Given information:
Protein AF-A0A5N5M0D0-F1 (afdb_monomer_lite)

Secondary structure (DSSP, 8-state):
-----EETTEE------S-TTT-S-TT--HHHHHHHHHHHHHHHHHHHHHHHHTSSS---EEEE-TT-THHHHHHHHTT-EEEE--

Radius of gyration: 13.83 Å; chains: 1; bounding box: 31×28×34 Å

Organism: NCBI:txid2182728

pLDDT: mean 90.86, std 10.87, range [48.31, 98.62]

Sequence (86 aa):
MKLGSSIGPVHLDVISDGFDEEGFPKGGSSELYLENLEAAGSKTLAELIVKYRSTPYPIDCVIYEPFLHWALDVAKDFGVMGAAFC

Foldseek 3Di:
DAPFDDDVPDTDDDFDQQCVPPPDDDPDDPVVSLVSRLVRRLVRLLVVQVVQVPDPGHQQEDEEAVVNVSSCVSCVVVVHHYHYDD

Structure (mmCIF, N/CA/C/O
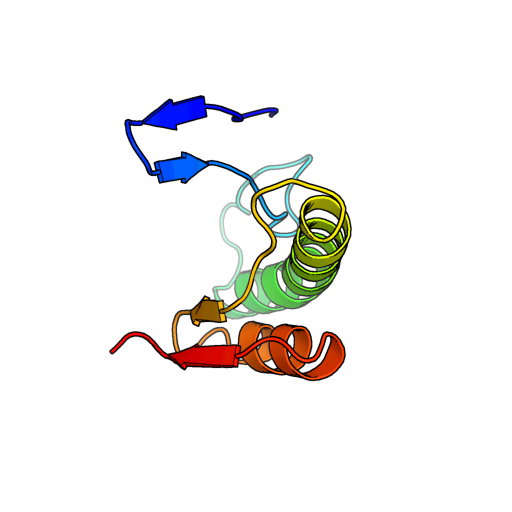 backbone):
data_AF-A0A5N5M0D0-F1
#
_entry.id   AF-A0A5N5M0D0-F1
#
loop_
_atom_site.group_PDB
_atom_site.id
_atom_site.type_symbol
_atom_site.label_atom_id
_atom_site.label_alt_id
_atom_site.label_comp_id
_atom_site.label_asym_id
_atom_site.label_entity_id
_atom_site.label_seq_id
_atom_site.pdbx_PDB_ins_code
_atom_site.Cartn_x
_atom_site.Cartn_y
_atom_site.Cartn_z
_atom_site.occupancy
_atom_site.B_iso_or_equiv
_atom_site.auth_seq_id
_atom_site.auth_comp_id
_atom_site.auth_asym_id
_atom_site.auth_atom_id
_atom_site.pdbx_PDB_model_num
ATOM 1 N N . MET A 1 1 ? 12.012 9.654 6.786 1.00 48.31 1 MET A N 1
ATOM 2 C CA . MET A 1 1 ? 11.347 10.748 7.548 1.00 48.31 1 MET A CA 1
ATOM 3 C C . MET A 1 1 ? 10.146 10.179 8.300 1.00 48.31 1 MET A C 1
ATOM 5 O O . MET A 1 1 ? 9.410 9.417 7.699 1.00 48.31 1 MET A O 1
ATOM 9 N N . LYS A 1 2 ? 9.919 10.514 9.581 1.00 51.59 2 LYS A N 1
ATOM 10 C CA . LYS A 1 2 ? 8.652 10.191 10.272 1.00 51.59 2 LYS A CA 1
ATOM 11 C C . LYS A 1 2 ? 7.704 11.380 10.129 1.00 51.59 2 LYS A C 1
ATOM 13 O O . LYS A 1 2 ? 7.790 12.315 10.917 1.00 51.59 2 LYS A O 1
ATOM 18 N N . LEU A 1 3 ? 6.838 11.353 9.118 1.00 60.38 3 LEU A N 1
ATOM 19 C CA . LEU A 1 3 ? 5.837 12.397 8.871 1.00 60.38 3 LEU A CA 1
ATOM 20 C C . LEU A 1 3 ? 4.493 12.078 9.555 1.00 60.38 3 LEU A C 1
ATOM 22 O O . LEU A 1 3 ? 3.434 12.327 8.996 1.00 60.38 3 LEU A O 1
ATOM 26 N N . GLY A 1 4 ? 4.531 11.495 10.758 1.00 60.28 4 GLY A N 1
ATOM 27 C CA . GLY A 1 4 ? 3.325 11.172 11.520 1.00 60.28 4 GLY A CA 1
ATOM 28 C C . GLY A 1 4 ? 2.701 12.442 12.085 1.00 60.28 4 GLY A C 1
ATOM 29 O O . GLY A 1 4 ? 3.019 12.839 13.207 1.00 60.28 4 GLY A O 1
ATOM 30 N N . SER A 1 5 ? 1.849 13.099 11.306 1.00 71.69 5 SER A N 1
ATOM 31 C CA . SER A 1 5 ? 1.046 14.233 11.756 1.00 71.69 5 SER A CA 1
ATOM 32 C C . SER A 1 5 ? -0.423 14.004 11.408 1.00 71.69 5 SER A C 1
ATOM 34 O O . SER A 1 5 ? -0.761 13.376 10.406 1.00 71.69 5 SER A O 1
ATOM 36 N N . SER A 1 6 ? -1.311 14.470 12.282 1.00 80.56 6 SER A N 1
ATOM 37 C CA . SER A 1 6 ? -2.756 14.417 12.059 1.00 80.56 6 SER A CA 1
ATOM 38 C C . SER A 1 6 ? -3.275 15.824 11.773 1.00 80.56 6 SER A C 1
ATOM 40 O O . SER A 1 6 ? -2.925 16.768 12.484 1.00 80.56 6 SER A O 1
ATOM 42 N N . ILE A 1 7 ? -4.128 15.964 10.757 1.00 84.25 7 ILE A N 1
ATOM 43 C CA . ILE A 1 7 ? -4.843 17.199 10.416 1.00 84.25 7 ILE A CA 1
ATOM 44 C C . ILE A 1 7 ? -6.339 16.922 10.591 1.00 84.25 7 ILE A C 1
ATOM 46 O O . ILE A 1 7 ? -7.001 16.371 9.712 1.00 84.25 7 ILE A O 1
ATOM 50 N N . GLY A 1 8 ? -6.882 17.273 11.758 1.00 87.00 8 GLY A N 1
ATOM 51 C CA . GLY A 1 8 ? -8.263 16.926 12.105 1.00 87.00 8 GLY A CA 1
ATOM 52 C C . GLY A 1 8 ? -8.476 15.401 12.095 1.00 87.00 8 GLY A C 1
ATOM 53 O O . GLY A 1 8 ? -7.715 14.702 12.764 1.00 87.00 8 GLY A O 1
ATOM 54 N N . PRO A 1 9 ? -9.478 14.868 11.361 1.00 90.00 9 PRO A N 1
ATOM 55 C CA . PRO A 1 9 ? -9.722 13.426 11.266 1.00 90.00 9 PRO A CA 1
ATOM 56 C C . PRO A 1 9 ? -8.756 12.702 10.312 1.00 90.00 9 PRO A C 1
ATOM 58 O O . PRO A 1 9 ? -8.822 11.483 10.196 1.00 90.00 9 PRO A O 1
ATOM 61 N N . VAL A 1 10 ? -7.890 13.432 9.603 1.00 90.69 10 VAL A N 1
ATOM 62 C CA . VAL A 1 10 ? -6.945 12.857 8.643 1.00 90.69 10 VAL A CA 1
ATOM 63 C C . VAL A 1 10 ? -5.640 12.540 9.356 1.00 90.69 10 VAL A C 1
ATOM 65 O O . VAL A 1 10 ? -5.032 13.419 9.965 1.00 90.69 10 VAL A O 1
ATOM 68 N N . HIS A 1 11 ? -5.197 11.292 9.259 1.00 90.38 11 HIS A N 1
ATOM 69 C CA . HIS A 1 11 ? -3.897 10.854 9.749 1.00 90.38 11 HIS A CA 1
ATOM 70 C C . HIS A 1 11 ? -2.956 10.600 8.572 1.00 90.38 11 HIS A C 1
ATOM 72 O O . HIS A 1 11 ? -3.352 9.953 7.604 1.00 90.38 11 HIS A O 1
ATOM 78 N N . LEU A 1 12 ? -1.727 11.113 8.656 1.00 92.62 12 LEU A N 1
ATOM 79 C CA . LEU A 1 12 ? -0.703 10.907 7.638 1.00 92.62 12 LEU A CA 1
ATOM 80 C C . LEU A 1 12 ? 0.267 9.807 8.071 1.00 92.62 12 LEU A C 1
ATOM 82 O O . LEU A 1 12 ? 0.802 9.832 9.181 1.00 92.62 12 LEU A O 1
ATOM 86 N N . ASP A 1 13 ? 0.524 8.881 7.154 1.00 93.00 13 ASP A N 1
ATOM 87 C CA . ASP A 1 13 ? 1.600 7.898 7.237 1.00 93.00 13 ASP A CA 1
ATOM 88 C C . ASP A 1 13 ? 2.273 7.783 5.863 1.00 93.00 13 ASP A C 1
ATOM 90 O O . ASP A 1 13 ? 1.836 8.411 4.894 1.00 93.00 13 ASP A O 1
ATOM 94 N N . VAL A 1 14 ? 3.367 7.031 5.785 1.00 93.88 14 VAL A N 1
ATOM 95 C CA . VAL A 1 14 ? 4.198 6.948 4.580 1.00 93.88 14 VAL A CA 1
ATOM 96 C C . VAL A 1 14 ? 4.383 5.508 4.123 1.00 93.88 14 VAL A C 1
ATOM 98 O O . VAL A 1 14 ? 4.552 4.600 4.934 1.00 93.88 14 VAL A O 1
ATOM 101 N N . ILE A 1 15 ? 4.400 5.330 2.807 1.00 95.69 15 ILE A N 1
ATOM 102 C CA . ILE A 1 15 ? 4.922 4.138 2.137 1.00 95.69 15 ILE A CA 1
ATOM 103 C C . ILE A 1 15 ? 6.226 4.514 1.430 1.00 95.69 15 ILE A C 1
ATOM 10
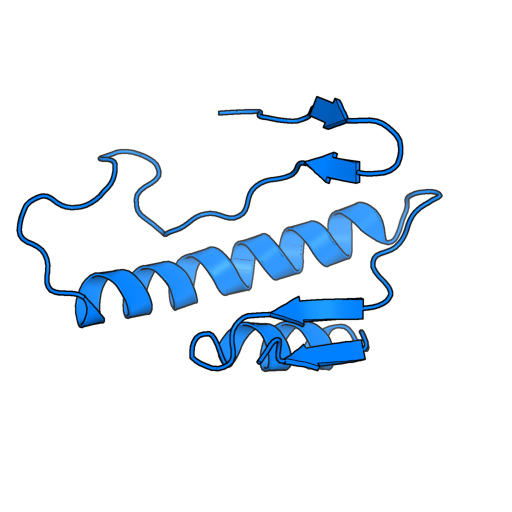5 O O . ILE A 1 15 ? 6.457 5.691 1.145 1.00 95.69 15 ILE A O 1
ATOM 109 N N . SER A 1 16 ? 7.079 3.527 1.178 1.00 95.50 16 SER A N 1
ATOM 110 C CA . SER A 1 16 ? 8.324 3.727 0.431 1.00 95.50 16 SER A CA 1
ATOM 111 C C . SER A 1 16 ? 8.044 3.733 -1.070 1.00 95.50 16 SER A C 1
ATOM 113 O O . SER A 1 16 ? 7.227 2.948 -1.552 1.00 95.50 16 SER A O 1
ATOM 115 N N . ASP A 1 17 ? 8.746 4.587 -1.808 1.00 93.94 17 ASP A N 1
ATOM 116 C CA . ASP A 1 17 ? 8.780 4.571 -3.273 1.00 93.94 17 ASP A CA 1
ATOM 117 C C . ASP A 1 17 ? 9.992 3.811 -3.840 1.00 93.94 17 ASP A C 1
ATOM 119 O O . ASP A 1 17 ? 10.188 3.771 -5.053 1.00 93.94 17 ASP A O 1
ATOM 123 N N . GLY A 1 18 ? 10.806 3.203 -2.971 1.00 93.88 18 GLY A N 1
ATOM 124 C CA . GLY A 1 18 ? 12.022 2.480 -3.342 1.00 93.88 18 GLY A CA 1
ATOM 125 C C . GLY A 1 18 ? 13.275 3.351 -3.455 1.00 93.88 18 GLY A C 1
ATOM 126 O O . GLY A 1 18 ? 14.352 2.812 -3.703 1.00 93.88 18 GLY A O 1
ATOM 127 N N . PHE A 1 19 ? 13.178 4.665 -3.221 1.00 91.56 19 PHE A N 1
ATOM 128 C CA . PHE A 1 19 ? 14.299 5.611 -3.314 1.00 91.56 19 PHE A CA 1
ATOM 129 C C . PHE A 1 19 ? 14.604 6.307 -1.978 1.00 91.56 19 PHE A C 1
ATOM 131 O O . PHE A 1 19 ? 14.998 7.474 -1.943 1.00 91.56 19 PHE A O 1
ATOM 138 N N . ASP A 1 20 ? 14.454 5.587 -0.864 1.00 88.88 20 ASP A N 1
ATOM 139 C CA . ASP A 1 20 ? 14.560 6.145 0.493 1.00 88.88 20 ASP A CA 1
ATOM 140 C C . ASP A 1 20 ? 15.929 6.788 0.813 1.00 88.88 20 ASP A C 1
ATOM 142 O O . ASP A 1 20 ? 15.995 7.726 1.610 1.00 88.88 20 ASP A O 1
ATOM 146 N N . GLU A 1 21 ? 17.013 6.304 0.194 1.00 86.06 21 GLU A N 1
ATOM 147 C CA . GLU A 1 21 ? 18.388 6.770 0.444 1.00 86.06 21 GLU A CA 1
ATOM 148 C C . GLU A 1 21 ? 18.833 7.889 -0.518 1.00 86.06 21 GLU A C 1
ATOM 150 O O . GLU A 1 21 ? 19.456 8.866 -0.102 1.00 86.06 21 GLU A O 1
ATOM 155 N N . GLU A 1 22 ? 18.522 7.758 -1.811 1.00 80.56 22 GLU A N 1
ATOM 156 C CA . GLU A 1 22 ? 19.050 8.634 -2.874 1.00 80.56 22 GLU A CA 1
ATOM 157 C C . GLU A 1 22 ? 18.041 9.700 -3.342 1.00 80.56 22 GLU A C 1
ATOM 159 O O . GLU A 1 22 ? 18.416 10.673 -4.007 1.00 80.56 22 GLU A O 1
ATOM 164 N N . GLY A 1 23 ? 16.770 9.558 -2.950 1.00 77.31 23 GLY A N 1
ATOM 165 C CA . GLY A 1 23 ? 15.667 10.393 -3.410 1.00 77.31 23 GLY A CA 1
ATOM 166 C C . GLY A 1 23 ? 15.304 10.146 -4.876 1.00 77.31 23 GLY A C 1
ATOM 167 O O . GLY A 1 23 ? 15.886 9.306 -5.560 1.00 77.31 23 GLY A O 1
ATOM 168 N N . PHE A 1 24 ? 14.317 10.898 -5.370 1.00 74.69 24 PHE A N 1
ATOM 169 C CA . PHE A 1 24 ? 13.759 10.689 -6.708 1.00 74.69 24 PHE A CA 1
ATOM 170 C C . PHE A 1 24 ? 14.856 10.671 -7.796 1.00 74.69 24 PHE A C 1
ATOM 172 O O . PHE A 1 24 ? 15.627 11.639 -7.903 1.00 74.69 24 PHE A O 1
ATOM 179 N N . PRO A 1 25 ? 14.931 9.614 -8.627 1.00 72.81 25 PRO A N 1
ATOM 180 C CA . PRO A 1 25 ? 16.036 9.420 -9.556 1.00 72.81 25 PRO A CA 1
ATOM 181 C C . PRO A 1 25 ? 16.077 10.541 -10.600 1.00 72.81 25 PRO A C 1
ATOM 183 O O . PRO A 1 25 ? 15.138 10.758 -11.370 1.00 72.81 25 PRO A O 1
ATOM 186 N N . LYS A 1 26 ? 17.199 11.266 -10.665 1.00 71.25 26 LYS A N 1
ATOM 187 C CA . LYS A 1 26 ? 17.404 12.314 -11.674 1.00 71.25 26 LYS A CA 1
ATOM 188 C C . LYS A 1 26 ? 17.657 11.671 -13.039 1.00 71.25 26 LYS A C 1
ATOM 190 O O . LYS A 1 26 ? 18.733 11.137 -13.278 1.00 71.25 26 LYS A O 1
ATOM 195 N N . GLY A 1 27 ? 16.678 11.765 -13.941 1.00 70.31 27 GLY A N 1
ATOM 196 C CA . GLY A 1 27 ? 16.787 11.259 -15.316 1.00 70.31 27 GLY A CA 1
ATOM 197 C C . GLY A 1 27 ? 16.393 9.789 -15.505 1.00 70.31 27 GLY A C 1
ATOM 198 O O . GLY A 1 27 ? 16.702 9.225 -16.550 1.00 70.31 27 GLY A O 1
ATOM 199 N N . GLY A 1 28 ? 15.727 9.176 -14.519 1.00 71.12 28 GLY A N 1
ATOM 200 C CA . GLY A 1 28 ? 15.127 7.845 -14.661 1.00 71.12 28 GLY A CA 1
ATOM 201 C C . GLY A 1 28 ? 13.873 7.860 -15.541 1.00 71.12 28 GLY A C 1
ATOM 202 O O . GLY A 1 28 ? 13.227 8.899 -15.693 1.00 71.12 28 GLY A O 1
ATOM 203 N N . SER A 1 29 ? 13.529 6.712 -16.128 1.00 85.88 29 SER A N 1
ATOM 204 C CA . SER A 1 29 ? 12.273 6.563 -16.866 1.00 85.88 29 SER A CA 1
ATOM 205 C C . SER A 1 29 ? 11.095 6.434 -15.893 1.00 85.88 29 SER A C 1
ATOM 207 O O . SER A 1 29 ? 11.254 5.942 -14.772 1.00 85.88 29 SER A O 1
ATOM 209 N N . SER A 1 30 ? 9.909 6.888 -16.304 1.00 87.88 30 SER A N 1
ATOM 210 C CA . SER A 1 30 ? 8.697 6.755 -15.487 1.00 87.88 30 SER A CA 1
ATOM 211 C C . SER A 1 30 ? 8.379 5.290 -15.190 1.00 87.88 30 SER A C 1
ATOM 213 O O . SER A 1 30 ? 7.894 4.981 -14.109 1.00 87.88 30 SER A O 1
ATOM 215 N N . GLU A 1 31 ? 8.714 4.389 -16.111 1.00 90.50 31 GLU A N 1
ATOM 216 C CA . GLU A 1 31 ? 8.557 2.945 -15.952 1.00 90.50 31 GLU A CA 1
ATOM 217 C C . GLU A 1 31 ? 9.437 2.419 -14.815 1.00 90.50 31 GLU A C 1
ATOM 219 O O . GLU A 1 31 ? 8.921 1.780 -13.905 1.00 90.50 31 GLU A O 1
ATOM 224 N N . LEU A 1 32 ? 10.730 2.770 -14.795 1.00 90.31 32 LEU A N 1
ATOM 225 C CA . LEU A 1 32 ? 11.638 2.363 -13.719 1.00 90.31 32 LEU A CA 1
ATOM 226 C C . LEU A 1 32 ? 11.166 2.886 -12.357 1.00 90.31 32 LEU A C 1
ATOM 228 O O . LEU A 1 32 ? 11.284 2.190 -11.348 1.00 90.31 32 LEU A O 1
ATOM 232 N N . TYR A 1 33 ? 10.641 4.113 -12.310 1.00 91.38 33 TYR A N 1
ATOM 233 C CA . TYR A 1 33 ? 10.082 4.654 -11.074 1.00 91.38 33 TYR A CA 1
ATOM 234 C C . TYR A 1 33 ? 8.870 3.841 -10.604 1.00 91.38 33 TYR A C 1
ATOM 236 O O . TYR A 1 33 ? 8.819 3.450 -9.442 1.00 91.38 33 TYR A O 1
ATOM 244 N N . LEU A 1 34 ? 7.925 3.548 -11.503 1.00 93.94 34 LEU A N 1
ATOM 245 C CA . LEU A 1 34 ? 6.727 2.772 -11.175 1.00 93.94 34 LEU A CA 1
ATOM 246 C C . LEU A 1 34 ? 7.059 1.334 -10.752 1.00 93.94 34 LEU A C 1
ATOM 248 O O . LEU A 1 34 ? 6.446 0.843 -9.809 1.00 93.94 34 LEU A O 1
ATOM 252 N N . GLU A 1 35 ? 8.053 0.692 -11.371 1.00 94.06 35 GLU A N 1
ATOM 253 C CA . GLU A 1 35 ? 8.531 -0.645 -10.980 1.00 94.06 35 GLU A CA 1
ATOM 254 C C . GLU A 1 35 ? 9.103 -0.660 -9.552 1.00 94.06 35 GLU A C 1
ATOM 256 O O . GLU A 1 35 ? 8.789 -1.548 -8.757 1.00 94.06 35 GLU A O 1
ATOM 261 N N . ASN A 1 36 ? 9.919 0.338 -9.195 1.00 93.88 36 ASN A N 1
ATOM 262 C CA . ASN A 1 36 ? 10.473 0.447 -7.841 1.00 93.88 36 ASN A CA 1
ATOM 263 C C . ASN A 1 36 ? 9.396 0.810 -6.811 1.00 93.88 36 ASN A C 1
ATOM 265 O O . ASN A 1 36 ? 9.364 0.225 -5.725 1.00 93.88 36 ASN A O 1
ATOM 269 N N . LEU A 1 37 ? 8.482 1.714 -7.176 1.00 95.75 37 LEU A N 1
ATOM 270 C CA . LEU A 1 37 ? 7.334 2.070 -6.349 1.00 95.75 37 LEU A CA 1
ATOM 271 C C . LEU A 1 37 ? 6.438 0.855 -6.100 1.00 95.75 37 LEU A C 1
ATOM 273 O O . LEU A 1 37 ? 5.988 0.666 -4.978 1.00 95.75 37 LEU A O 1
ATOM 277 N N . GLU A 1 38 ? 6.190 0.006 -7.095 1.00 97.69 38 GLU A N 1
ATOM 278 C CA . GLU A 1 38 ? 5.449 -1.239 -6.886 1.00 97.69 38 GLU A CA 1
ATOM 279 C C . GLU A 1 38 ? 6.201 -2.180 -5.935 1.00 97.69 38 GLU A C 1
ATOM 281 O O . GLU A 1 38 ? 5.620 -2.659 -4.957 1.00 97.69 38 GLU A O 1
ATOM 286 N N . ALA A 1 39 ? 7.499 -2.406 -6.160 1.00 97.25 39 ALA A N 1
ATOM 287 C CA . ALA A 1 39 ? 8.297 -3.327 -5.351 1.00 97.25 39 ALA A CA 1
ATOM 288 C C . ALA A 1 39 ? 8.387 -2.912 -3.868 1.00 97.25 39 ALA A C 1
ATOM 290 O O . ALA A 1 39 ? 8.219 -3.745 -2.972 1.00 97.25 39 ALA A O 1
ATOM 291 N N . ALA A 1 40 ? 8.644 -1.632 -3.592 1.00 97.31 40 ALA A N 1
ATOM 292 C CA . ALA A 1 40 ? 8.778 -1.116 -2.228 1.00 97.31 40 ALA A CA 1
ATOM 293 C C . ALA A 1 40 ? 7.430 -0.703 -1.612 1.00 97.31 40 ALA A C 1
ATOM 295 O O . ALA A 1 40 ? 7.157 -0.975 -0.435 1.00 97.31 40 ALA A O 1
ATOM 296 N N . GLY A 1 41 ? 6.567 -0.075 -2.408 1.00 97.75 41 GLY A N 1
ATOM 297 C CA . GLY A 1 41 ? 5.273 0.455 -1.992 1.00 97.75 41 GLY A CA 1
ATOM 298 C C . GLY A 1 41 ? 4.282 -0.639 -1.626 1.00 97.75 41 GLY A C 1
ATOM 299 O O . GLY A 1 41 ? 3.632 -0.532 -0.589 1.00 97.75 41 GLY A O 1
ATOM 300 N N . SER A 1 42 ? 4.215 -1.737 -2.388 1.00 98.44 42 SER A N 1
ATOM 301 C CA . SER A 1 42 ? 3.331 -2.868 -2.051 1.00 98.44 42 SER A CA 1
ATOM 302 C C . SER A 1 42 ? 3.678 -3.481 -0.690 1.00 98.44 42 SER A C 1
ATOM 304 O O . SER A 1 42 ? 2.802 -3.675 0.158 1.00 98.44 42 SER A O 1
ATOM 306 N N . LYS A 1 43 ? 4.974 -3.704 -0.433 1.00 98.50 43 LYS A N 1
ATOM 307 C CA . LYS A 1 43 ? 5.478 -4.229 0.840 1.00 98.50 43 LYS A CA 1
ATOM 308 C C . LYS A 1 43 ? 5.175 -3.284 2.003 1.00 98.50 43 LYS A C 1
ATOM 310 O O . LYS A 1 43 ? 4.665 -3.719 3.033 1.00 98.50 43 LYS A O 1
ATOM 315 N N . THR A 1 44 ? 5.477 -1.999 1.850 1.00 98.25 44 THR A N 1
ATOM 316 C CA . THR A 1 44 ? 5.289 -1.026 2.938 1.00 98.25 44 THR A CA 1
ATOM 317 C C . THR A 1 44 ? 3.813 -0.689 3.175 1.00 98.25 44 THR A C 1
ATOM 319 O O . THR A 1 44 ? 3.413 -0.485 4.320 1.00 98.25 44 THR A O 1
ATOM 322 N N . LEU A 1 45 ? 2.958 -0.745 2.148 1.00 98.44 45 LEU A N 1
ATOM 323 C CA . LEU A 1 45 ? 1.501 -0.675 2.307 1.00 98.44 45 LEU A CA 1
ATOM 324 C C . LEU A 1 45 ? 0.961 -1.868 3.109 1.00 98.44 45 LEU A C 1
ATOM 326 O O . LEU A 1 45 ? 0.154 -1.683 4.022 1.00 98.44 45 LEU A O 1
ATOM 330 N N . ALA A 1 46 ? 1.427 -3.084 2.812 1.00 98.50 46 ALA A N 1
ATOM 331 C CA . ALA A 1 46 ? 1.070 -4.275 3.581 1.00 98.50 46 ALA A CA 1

Problem:
Retype the entries above exactly, but only from the line containing "ATOM 123 N N" through the line containing "ATOM 131 O O", both included.

Written response:
ATOM 123 N N . GLY A 1 18 ? 10.806 3.203 -2.971 1.00 93.88 18 GLY A N 1
ATOM 124 C CA . GLY A 1 18 ? 12.022 2.480 -3.342 1.00 93.88 18 GLY A CA 1
ATOM 125 C C . GLY A 1 18 ? 13.275 3.351 -3.455 1.00 93.88 18 GLY A C 1
ATOM 126 O O . GLY A 1 18 ? 14.352 2.812 -3.703 1.00 93.88 18 GLY A O 1
ATOM 127 N N . PHE A 1 19 ? 13.178 4.665 -3.221 1.00 91.56 19 PHE A N 1
ATOM 128 C CA . PHE A 1 19 ? 14.299 5.611 -3.314 1.00 91.56 19 PHE A CA 1
ATOM 129 C C . PHE A 1 19 ? 14.604 6.307 -1.978 1.00 91.56 19 PHE A C 1
ATOM 131 O O . PHE A 1 19 ? 14.998 7.474 -1.943 1.00 91.56 19 PHE A O 1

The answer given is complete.